A number of subsequent studies have shown beneficial effects of IF in animals.

• "Reduced serum glucose and insulin levels and increased resistance of neurons in the brain to excitotoxic stress"^[2]
• "Enhance[s] cardiovascular and brain functions and improve[s] several risk factors for coronary artery disease and stroke including a reduction in blood pressure and increased insulin sensitivity" and that "cardiovascular stress adaptation is improved and heart rate variability is increased in rodents" and that "rodents maintained on an IF regimen exhibit increased resistance of heart and brain cells to ischemic injury in experimental models of myocardial infarction and stroke."^[3]
• May "ameliorate age-related deficits in cognitive function" in mice^[4]
• Correlation with IF and significantly improved biochemical parameters associated with development of diabetic nephropathy^[5]
• Resistance in mice to the effects of gamma irradiation^[6]
• Lifespan increases of 40.4% and 56.6% in C. elegans for alternate day (24 hour) and two-of-each-three day (48 hour) fasting, respectively, as compared to an ad libitum diet.^[7]
• Rats showed markedly improved long-term survival after chronic heart failure via pro-angiogenic, anti-apoptotic and anti-remodeling effects.^[8]

Human studies

Similarly, studies on humans suggest similar beneficial results.

In the early 1960s, one study of fasting as a method of weight control noted that "[W]e have noticed an improvement in the last few months in the ability of these patients to keep their weight under control by observing one fast per week [water only]. This allows them to be more liberal with their diet on the other days. I cannot overemphasize the fact that they prefer this to perpetual daily denial with no alternative."^[9]

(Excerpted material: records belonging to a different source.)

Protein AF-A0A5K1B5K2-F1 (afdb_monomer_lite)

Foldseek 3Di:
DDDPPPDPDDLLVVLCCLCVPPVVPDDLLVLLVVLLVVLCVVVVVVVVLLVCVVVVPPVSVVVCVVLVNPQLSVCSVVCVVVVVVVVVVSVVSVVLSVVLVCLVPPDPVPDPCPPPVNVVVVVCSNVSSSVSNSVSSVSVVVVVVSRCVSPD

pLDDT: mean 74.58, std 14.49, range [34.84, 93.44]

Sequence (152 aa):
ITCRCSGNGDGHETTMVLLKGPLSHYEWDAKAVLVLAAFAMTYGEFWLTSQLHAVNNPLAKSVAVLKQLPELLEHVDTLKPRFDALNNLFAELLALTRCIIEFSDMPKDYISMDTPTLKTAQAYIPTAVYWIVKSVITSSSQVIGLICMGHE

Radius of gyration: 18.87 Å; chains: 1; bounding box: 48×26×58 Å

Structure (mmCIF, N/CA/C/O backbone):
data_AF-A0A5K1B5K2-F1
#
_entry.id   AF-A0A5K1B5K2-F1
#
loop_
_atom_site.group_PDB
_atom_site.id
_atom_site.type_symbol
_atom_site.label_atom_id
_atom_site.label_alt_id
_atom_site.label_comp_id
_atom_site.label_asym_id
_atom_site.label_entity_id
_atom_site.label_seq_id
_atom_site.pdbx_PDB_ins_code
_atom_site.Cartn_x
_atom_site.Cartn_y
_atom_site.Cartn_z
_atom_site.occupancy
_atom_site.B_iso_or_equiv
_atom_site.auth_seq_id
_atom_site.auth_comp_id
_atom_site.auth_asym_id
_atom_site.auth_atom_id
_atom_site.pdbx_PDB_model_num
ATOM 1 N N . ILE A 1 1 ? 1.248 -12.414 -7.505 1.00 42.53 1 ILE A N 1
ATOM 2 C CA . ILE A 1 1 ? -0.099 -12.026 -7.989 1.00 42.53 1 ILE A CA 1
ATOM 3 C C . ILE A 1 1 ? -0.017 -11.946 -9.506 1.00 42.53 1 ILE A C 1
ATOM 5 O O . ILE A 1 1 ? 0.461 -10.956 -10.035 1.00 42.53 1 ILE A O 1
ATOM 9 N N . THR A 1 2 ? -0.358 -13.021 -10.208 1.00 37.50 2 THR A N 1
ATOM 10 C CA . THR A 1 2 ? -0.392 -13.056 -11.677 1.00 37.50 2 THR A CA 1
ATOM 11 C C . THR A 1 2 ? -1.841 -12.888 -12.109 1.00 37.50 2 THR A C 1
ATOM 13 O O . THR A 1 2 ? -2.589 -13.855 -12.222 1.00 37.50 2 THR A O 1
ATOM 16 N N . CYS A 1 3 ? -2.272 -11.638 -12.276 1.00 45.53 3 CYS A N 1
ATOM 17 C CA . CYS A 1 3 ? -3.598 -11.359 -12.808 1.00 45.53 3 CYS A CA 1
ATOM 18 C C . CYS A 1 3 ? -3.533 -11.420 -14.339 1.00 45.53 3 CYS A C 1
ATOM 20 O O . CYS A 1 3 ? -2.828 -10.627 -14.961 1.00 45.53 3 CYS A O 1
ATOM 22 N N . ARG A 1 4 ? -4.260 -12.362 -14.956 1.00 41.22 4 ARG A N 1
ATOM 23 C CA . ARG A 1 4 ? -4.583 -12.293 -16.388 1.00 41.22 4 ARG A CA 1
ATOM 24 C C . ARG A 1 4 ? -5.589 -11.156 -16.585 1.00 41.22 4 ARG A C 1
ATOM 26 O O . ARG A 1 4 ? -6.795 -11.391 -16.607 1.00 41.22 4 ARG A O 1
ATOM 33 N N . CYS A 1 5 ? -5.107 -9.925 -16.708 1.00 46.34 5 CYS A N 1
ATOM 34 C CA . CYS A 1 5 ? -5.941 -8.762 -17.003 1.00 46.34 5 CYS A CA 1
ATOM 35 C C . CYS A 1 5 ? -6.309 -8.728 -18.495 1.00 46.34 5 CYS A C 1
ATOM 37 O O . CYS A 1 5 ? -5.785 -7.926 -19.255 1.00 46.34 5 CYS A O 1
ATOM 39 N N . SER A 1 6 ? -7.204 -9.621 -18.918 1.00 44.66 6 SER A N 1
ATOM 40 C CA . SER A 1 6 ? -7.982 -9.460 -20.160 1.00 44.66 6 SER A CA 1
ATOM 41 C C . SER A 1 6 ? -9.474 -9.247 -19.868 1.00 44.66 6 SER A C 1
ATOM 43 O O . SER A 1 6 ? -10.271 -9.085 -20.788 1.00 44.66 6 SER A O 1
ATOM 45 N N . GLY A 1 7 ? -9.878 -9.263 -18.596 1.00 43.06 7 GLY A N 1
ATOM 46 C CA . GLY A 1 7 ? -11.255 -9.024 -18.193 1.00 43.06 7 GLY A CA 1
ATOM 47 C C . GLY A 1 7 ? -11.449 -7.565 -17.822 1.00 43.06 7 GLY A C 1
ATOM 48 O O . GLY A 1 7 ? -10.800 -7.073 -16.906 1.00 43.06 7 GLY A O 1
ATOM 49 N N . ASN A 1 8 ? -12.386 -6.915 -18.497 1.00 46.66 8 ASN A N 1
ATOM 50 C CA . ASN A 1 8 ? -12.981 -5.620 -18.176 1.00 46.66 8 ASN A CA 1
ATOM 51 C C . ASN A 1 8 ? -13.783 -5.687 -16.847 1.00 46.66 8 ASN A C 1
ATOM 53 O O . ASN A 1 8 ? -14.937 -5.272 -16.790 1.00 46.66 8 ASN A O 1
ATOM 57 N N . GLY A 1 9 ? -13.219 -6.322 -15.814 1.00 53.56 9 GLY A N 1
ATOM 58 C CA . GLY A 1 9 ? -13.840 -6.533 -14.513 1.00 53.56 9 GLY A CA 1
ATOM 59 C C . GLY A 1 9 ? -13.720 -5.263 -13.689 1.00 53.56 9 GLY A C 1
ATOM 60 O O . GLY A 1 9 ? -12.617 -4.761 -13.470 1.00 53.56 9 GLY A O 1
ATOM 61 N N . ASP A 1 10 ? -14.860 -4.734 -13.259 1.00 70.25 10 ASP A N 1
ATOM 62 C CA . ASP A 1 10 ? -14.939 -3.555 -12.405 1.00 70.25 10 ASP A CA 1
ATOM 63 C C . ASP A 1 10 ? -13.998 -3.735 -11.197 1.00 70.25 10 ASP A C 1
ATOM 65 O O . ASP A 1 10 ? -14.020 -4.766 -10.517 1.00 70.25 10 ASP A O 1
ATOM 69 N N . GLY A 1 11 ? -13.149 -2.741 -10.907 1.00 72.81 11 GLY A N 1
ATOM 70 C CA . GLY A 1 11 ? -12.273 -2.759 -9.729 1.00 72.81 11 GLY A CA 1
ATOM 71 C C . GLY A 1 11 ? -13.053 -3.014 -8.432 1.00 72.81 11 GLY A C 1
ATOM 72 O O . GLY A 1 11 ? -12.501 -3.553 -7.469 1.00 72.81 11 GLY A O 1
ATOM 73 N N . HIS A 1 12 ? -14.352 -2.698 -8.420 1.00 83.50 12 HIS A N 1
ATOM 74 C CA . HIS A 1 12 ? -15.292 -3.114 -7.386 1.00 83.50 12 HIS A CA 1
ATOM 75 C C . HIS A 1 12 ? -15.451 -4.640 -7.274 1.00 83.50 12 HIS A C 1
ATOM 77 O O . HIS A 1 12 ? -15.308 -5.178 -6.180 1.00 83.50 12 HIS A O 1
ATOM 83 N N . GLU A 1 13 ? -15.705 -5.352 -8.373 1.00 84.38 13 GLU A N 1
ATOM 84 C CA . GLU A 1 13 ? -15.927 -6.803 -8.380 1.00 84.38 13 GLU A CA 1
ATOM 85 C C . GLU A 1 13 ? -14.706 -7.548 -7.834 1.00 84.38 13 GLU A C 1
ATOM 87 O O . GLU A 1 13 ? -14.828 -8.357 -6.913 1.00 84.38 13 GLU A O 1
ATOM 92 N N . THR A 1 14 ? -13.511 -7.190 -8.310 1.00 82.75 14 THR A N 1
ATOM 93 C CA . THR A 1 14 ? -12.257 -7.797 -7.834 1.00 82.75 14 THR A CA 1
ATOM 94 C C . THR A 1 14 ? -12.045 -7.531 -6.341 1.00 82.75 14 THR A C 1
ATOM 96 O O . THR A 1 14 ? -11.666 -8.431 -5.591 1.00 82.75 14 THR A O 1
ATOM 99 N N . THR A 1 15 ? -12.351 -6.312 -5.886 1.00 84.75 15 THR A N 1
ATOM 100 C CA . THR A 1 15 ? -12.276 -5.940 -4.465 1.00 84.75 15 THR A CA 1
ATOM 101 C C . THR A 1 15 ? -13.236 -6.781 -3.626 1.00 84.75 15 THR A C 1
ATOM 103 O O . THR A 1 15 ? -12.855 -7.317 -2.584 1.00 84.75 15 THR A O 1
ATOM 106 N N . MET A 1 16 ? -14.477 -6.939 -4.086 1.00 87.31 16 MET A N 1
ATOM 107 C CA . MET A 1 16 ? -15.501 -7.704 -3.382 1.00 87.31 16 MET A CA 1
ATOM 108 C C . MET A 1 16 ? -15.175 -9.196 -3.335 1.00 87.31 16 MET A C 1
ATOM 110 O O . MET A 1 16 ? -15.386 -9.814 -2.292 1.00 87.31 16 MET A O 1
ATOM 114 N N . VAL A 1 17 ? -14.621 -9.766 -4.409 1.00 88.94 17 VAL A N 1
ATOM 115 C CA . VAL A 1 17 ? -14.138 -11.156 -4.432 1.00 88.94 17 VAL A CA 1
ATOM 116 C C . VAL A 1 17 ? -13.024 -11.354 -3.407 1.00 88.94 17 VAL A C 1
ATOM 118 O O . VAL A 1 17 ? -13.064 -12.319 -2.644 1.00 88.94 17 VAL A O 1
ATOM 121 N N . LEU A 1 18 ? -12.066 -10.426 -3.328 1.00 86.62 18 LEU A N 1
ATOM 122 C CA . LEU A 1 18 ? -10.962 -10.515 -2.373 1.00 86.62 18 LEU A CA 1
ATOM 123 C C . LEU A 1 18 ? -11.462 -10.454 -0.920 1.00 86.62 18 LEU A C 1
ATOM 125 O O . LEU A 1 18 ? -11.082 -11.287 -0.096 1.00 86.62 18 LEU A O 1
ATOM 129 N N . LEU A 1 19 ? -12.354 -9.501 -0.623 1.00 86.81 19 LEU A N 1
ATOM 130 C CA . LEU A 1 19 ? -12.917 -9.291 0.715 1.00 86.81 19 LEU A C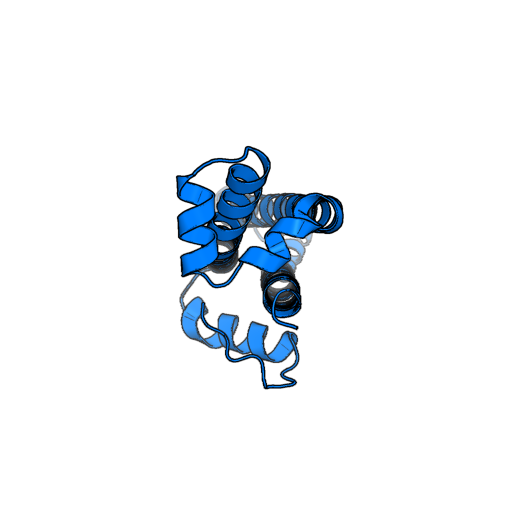A 1
ATOM 131 C C . LEU A 1 19 ? -13.838 -10.432 1.167 1.00 86.81 19 LEU A C 1
ATOM 133 O O . LEU A 1 19 ? -13.843 -10.773 2.349 1.00 86.81 19 LEU A O 1
ATOM 137 N N . LYS A 1 20 ? -14.617 -11.015 0.247 1.00 86.62 20 LYS A N 1
ATOM 138 C CA . LYS A 1 20 ? -15.579 -12.092 0.547 1.00 86.62 20 LYS A CA 1
ATOM 139 C C . LYS A 1 20 ? -14.996 -13.500 0.434 1.00 86.62 20 LYS A C 1
ATOM 141 O O . LYS A 1 20 ? -15.607 -14.430 0.943 1.00 86.62 20 LYS A O 1
ATOM 146 N N . GLY A 1 21 ? -13.858 -13.669 -0.231 1.00 89.50 21 GLY A N 1
ATOM 147 C CA . GLY A 1 21 ? -13.188 -14.958 -0.383 1.00 89.50 21 GLY A CA 1
ATOM 148 C C . GLY A 1 21 ? -11.994 -15.077 0.565 1.00 89.50 21 GLY A C 1
ATOM 149 O O . GLY A 1 21 ? -12.189 -15.343 1.752 1.00 89.50 21 GLY A O 1
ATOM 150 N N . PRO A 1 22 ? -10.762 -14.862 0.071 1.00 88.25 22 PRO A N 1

• Alternative day fasting (ADF) may produce significant improvements in several markers such as LDL cholesterol in as little as eight weeks.^[10]
• ADF "may effectively modulate several risk factors, thereby preventing chronic disease, and that ADF may modulate disease risk to an extent similar to that of CR".^[11]
• Serum from humans following an IF diet had positive effects (reduced triglycerides in men and increased HDL in women, as well as reduced cell proliferation and increased heat resistance) in vitro on human hepatoma cells.^[12]
• IF confers protection from toxic chemotherapy treatments, allowing higher doses and therefore more effective treatment for cancers.^[13]
• IF may function as a form of nutritional hormesis.^[14][15]

As a human diet

A number of individuals are experimenting with different varieties of IF as a dietary regime. In this context, shorthand such as "20/4" is used to denote a repeating pattern of 20 hours of fasting followed by 4 hours of non-fasting. ("Fast-5" is the name of a book/regime equivalent to "19/5".)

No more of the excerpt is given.